Investigation of the influence of solvent, temperature, and storage time of the solutions showed that the properties of the complexes are analogous to the properties of ordinary dimers:

1) Both dimers and heterogeneous complexes arise mainly in aqueous solutions. In organic solvents, complex formation was observed by us only when the temperature was lowered.

* The calculation was carried out by a method analogous to that which we previously applied in the case of homogeneous dimerization of methylene blue (3).

** The results of the calculation of the quantities \(\alpha\), \(K\), and the absorption curves are somewhat distorted by the fact that the initial methylene-blue solution nevertheless contains some amount of homogeneous dimers. Work with still more dilute solutions is made difficult by their rapid decolorization (4).

2) Both are destroyed when the temperature is raised. Heating diminishes the deviation of the absorption curves of the mixture from the curves calculated from the condition of additivity.

3) The formation of complexes, like the formation of homogeneous aggregates (when the concentration is increased or when an electrolyte is introduced into the solution), in some way stabilizes the magnitude of the absorption of dilute solutions prone to decolorization (⁴).

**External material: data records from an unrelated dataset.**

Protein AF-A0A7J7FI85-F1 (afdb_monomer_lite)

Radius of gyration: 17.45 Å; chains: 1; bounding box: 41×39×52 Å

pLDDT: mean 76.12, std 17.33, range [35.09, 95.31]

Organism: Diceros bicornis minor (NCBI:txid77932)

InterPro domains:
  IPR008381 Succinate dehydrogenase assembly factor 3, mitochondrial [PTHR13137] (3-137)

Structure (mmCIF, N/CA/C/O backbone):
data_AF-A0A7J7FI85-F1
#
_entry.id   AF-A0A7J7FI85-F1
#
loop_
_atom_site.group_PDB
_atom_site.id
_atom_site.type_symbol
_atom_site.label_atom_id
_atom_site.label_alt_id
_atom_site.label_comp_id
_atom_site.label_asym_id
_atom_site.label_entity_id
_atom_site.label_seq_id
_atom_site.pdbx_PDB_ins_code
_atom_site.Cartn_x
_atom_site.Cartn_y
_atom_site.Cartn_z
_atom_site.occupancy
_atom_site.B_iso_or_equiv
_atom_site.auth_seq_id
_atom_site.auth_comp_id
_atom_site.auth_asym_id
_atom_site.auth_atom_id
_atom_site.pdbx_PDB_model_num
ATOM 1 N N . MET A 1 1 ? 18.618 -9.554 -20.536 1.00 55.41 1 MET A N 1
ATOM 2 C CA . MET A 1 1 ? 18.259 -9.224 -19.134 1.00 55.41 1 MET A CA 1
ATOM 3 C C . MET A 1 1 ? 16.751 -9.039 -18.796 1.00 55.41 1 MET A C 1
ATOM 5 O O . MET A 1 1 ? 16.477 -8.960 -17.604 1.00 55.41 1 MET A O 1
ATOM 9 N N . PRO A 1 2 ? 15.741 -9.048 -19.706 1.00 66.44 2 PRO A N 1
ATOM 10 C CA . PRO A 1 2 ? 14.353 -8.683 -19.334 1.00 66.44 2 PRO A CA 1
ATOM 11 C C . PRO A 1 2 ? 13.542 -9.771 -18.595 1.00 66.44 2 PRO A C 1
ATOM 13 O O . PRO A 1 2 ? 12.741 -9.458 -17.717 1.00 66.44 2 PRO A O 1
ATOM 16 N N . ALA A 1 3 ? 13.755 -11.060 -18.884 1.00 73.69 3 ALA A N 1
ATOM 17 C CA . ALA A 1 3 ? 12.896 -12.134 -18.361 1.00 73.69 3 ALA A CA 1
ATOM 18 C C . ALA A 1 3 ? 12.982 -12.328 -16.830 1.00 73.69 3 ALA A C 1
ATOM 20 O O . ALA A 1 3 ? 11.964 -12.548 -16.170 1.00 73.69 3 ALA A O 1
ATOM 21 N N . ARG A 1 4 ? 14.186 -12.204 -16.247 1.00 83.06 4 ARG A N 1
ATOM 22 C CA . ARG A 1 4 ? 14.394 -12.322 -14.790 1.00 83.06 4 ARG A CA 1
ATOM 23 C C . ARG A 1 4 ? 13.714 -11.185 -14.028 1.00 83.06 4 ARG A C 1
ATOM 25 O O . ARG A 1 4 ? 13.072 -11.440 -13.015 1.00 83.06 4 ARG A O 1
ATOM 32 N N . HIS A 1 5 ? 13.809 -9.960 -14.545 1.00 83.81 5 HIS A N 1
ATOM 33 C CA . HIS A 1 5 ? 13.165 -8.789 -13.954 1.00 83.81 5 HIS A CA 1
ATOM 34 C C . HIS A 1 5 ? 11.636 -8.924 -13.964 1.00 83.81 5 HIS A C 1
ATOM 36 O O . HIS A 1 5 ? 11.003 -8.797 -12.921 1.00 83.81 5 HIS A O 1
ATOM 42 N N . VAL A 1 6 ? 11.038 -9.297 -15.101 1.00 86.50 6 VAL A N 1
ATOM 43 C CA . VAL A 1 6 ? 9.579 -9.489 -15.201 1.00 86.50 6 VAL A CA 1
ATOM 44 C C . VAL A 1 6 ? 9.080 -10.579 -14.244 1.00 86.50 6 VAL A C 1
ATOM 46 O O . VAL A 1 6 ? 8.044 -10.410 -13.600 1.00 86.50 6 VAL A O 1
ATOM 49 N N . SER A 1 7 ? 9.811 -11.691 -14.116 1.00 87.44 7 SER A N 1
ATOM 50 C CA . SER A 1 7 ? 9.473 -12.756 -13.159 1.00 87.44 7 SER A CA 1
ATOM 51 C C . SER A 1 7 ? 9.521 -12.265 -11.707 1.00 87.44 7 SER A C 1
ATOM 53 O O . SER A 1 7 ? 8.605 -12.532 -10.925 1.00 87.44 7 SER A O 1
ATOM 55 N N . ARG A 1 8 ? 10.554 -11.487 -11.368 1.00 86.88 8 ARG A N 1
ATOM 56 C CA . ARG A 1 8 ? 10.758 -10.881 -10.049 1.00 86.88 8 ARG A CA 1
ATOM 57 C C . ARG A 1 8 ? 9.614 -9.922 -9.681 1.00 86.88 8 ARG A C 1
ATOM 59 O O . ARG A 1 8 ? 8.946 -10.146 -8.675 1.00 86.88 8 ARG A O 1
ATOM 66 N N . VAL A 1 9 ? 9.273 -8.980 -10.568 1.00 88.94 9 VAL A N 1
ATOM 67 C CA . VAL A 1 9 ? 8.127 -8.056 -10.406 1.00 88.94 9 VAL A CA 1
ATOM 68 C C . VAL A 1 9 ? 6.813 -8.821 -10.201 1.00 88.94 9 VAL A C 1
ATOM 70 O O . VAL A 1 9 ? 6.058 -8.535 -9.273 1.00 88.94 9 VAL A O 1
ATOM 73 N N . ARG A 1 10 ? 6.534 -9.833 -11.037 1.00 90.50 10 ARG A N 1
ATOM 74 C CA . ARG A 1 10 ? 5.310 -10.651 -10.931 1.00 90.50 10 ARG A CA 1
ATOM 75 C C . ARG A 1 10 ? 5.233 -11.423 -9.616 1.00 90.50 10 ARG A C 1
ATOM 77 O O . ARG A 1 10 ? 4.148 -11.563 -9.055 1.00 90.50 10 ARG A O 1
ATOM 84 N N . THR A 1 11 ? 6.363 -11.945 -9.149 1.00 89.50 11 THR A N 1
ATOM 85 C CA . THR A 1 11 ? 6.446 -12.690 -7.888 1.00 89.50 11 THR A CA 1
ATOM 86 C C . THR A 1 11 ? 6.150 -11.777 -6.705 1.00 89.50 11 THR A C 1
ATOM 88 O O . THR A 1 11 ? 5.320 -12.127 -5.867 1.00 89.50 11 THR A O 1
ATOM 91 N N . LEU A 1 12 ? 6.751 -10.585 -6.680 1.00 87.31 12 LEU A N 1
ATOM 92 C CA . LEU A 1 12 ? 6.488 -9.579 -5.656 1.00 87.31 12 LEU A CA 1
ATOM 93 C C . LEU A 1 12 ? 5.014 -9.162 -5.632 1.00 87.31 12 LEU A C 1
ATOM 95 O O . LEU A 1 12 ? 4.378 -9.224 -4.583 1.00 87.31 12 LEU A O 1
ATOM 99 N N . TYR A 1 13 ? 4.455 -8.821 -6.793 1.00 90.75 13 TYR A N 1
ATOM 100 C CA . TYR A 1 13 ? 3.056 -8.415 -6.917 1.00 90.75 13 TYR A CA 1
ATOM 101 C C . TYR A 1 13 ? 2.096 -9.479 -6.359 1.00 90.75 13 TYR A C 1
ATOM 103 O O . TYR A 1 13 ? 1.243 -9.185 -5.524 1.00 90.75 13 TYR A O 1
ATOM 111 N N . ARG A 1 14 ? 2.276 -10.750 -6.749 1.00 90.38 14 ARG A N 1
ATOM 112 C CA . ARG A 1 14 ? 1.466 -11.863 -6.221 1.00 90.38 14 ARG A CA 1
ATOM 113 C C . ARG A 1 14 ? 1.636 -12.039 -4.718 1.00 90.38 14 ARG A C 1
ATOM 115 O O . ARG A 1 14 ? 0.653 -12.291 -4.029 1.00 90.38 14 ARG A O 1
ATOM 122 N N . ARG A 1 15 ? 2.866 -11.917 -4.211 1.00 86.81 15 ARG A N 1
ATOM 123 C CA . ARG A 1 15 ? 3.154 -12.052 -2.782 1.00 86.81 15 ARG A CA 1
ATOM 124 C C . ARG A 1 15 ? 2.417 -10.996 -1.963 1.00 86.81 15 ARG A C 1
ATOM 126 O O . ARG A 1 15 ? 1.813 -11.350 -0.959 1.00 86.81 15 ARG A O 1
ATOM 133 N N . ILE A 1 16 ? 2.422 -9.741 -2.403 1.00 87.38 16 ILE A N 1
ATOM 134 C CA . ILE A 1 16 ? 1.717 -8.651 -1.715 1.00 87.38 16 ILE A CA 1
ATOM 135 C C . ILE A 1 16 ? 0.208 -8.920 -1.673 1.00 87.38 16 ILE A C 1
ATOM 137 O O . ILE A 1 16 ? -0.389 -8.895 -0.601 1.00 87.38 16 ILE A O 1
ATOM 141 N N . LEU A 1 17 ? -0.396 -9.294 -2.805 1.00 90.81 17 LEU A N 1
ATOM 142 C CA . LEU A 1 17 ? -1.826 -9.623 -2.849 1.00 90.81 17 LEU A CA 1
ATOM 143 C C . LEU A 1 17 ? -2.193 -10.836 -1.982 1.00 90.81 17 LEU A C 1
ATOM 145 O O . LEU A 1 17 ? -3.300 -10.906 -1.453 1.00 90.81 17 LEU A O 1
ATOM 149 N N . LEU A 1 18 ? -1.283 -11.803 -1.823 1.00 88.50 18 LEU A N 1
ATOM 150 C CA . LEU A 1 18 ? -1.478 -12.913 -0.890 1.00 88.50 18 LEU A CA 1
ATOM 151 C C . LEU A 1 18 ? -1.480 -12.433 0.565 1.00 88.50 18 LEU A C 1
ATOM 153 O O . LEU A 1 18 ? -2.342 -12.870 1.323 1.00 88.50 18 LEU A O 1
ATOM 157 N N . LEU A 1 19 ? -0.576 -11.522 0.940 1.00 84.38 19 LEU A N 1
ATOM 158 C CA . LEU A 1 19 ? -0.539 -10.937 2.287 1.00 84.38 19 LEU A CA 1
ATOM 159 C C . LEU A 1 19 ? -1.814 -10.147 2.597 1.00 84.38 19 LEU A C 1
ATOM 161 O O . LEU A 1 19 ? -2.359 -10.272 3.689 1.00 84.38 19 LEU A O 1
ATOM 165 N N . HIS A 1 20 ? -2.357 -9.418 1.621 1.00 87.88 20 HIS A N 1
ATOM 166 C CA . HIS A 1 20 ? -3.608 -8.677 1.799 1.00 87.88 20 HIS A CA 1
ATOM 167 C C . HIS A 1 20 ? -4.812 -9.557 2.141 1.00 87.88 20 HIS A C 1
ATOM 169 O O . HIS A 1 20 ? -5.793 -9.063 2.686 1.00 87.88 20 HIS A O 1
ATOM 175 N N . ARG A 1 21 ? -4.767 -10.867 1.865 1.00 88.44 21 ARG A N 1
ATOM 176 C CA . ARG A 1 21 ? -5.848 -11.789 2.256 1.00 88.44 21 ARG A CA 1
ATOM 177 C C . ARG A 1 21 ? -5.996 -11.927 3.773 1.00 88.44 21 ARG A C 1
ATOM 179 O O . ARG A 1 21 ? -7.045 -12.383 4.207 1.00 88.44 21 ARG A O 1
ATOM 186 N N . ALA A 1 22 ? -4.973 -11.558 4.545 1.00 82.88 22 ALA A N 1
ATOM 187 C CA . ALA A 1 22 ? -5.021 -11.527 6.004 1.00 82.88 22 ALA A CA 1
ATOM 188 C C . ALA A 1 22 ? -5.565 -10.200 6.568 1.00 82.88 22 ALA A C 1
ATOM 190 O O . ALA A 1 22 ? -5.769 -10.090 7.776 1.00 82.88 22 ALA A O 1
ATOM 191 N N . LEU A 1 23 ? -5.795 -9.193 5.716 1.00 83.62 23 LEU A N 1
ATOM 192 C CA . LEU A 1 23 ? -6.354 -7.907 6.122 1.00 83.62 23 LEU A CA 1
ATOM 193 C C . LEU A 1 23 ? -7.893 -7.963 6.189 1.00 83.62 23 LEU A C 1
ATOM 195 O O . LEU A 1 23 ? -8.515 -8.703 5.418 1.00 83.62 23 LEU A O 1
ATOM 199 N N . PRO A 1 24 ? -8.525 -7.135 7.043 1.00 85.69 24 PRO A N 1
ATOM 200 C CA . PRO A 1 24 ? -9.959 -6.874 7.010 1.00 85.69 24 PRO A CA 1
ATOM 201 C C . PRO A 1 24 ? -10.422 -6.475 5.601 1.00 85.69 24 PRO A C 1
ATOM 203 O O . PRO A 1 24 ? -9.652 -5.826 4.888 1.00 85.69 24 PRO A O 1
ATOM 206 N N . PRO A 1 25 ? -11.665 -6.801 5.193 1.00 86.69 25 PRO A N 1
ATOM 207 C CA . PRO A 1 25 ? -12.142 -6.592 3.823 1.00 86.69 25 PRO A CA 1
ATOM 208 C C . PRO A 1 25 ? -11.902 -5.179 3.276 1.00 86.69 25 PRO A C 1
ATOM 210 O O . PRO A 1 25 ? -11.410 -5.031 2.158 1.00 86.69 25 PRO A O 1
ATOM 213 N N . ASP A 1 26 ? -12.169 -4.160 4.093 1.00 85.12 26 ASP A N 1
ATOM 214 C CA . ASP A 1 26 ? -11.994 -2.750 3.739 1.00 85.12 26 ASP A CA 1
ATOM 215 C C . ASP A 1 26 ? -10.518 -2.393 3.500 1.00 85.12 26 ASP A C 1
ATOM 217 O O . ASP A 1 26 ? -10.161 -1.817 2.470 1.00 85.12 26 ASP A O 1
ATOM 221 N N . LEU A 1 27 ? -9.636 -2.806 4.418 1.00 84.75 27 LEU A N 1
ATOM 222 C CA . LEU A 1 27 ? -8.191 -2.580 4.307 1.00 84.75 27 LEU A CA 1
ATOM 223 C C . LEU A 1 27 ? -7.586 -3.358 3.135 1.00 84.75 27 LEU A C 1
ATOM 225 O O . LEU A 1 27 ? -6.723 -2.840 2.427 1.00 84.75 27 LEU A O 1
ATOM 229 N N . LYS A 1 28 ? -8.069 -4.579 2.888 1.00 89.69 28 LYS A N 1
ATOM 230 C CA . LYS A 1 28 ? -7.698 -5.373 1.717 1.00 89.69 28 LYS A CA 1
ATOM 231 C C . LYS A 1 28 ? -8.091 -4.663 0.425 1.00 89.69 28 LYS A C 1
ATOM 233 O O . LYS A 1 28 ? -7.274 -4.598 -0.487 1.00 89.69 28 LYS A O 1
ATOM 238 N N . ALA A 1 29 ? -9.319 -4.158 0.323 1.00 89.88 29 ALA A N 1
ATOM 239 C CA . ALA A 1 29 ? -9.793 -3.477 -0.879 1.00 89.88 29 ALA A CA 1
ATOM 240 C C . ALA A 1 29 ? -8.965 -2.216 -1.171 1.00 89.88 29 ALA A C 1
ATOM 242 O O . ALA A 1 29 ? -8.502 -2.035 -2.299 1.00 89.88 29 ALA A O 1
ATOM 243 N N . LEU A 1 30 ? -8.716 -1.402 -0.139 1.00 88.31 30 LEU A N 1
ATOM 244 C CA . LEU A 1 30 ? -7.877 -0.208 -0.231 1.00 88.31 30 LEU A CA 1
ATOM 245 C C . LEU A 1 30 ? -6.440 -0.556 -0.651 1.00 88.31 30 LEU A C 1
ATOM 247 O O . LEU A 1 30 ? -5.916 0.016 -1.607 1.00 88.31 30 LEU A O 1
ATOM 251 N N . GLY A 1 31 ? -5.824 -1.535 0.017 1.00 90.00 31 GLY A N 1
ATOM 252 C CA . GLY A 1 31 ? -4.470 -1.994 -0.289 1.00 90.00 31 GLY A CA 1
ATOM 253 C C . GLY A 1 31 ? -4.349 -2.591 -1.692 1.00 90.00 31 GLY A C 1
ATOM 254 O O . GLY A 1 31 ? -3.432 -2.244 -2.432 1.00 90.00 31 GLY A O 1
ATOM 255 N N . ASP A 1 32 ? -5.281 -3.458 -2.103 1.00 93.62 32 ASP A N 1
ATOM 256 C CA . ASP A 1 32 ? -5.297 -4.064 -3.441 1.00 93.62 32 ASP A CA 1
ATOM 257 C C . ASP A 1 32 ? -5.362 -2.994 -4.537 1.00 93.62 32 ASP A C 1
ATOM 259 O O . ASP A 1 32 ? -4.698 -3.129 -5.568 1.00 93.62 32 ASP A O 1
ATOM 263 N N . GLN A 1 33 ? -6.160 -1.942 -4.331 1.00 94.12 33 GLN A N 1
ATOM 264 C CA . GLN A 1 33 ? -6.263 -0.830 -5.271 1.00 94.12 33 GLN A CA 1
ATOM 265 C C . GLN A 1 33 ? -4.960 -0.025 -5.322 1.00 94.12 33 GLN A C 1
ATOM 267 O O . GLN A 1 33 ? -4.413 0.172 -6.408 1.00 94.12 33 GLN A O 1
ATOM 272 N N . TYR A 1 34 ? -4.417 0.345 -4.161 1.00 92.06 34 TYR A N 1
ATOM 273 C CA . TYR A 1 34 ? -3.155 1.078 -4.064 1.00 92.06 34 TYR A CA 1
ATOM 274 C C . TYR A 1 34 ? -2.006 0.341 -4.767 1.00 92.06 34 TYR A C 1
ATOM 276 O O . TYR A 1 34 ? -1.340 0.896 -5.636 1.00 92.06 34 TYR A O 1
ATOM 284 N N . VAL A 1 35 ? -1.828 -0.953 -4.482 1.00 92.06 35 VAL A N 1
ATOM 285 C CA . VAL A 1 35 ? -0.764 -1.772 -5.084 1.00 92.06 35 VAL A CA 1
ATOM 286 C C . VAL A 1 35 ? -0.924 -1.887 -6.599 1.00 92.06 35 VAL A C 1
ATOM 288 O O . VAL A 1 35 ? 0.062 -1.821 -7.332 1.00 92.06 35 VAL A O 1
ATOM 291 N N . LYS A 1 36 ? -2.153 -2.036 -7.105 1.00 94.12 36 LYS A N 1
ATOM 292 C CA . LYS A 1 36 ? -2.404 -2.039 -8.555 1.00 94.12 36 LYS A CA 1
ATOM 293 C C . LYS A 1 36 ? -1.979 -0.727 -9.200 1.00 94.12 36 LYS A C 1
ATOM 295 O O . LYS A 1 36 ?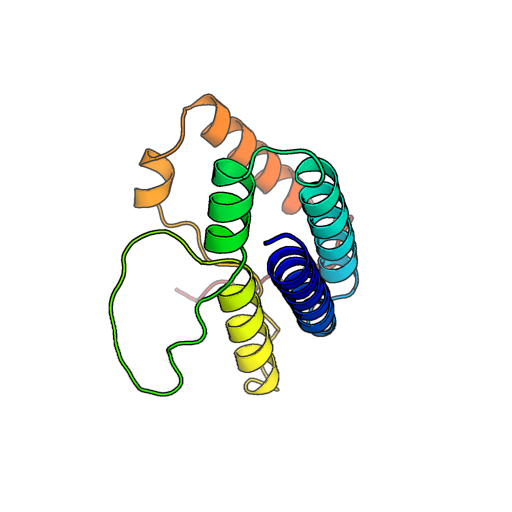 -1.381 -0.753 -10.277 1.00 94.12 36 LYS A O 1
ATOM 300 N N . ASP A 1 37 ? -2.304 0.394 -8.570 1.00 94.31 37 ASP A N 1
ATOM 301 C CA . ASP A 1 37 ? -2.011 1.716 -9.109 1.00 94.31 37 ASP A CA 1
ATOM 302 C C . ASP A 1 37 ? -0.509 2.006 -9.081 1.00 94.31 37 ASP A C 1
ATOM 304 O O . ASP A 1 37 ? 0.038 2.430 -10.101 1.00 94.31 37 ASP A O 1
ATOM 308 N N . GLU A 1 38 ? 0.180 1.661 -7.994 1.00 92.69 38 GLU A N 1
ATOM 309 C CA . GLU A 1 38 ? 1.633 1.806 -7.871 1.00 92.69 38 GLU A CA 1
ATOM 310 C C . GLU A 1 38 ? 2.392 0.972 -8.910 1.00 92.69 38 GLU A C 1
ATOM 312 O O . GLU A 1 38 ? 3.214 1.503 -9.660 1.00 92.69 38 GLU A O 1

As already mentioned above, the absorption curve of each of the interacting dyes, in addition to being shifted, undergoes a change in shape (Fig. 1). The presence of the second dye causes a decrease in the relative magnitude of the secondary short-wavelength maximum, which indicates a decrease in the fraction of dimers in the solution. This indicates that complex formation is accompanied by a weakening of the aggregation of each of the interacting dyes. The greatest disaggregation is observed, naturally, under the action of the second component that is most active in the sense of binding. Thus, the influence of acridine in this respect is considerably weaker than the influence of its derivatives.

Table 1

Dissociation constants of complexes of two dyes

On the basis of an investigation of the temperature dependence of the complex-formation process, we calculated the energy of complex formation. For the compound of methylene blue with acridine yellow it proved to be, approximately, 9 kcal/mole. This is one and a half times greater than the energy of homogeneous dimerization of methylene blue,* which is in full agreement with the fact of the destruction of homogeneous aggregation during complex formation.

A weakening of homogeneous aggregation was also observed in the interaction of other dyes that we studied (rhodamine B–acridine yellow and sulfonated phthalocyanine—tartrazine).

In conclusion, I express my gratitude to Prof. M. V. Savostyanova for her interest in and attention to this work.

CITED LITERATURE

¹ D. K. Lemin, T. Vickerstaff, Trans. Farad. Soc., 43, 491 (1947).
² A. N. Derbyshire, R. H. Peters, J. Soc. Dyers and Colour, 72, 268 (1956).
³ G. P. Kravez, Kh. L. Pesekina, E. V. Zhidkova, Izv. AN SSSR, ser. fiz., 14, 493 (1950).
⁴ Kh. L. Arvan. Collection: Some Questions of the Synthesis and Application of Dyes, L., 1956, p. 127.

* The dimerization energy of methylene blue is 6 kcal/mole. The difference of this value from that given by us earlier (³) is explained by a certain refinement of the calculation.